DATASET below:
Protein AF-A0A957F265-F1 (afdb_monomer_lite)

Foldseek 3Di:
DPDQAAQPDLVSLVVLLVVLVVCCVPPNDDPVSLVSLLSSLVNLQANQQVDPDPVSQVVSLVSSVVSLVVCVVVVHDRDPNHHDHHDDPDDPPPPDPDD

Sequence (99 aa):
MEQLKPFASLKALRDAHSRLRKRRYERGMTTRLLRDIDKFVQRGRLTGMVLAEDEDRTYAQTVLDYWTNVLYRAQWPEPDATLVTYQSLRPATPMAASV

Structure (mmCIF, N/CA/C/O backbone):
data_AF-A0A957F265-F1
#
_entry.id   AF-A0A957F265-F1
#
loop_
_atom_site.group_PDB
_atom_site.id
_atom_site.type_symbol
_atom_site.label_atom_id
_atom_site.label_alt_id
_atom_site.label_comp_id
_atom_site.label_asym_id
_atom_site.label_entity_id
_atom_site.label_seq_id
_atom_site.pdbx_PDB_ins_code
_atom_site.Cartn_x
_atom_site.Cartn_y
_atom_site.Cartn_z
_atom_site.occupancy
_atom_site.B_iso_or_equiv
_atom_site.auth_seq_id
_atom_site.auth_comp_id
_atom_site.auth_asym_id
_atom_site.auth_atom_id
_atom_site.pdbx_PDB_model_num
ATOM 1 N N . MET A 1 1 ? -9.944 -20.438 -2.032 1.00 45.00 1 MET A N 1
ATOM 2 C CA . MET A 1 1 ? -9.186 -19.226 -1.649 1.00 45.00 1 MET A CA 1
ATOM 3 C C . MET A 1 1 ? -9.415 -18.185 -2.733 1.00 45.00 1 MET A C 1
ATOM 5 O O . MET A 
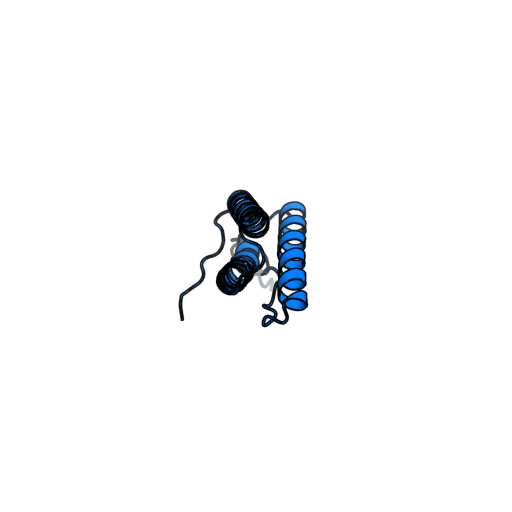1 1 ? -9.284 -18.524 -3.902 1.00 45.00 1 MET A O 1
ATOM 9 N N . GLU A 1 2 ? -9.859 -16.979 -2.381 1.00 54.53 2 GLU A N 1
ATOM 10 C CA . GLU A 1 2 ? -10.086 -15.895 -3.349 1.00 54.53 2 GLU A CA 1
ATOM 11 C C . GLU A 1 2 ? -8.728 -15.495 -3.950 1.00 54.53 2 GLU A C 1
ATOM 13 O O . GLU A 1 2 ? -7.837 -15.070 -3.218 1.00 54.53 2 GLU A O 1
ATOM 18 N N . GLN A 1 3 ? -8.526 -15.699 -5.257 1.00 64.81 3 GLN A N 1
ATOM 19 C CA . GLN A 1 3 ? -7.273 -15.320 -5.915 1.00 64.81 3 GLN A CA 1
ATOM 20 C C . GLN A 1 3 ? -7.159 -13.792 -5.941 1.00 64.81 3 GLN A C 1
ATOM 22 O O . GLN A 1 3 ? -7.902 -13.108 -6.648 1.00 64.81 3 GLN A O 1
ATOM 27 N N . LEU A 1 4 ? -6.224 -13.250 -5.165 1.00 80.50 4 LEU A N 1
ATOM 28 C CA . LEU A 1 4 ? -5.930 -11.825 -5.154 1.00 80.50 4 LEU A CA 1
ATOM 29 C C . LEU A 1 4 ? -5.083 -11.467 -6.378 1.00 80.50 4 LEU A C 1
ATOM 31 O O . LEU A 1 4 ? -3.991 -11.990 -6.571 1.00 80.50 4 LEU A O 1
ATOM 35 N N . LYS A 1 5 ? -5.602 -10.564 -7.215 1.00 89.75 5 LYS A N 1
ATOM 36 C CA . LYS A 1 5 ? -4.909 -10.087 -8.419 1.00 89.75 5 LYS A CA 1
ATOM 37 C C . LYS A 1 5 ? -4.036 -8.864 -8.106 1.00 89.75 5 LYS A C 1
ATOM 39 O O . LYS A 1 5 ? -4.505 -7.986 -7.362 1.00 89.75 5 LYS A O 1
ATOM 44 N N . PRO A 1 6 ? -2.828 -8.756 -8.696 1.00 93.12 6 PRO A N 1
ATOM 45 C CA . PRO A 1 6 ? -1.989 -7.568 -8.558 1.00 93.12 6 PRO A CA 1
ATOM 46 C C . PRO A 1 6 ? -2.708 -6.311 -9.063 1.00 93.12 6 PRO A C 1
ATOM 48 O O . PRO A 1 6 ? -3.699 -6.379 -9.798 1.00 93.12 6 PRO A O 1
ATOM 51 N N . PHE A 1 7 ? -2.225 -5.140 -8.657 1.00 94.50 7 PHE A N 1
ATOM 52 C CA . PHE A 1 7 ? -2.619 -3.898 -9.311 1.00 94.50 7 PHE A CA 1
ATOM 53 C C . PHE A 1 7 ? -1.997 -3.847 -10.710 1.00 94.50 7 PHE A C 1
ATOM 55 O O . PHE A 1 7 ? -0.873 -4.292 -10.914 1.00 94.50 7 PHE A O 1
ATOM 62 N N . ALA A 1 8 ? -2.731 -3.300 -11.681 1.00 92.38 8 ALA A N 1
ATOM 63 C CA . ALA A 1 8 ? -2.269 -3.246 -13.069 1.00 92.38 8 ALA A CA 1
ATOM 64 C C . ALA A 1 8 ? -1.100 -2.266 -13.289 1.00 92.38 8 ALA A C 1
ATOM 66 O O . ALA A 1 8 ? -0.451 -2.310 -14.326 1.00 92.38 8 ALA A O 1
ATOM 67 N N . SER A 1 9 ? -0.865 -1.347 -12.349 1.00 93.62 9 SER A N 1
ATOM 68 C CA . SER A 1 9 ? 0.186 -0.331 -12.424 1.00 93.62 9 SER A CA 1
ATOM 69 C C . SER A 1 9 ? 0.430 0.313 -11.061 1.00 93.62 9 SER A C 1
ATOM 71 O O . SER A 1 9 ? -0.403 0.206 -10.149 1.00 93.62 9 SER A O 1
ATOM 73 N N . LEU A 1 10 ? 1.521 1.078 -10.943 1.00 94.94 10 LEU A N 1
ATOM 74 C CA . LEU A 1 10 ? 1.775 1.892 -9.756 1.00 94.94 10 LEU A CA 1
End of DATASET.
- **TRY IT**
Give back exactly the lines beginning at the one with "ATOM 71 O O" and ending at the final line of the material; both boundary lines belong in it.

- **PROBLEM SOLUTION**
ATOM 71 O O . SER A 1 9 ? -0.403 0.206 -10.149 1.00 93.62 9 SER A O 1
ATOM 73 N N . LEU A 1 10 ? 1.521 1.078 -10.943 1.00 94.94 10 LEU A N 1
ATOM 74 C CA . LEU A 1 10 ? 1.775 1.892 -9.756 1.00 94.94 10 LEU A CA 1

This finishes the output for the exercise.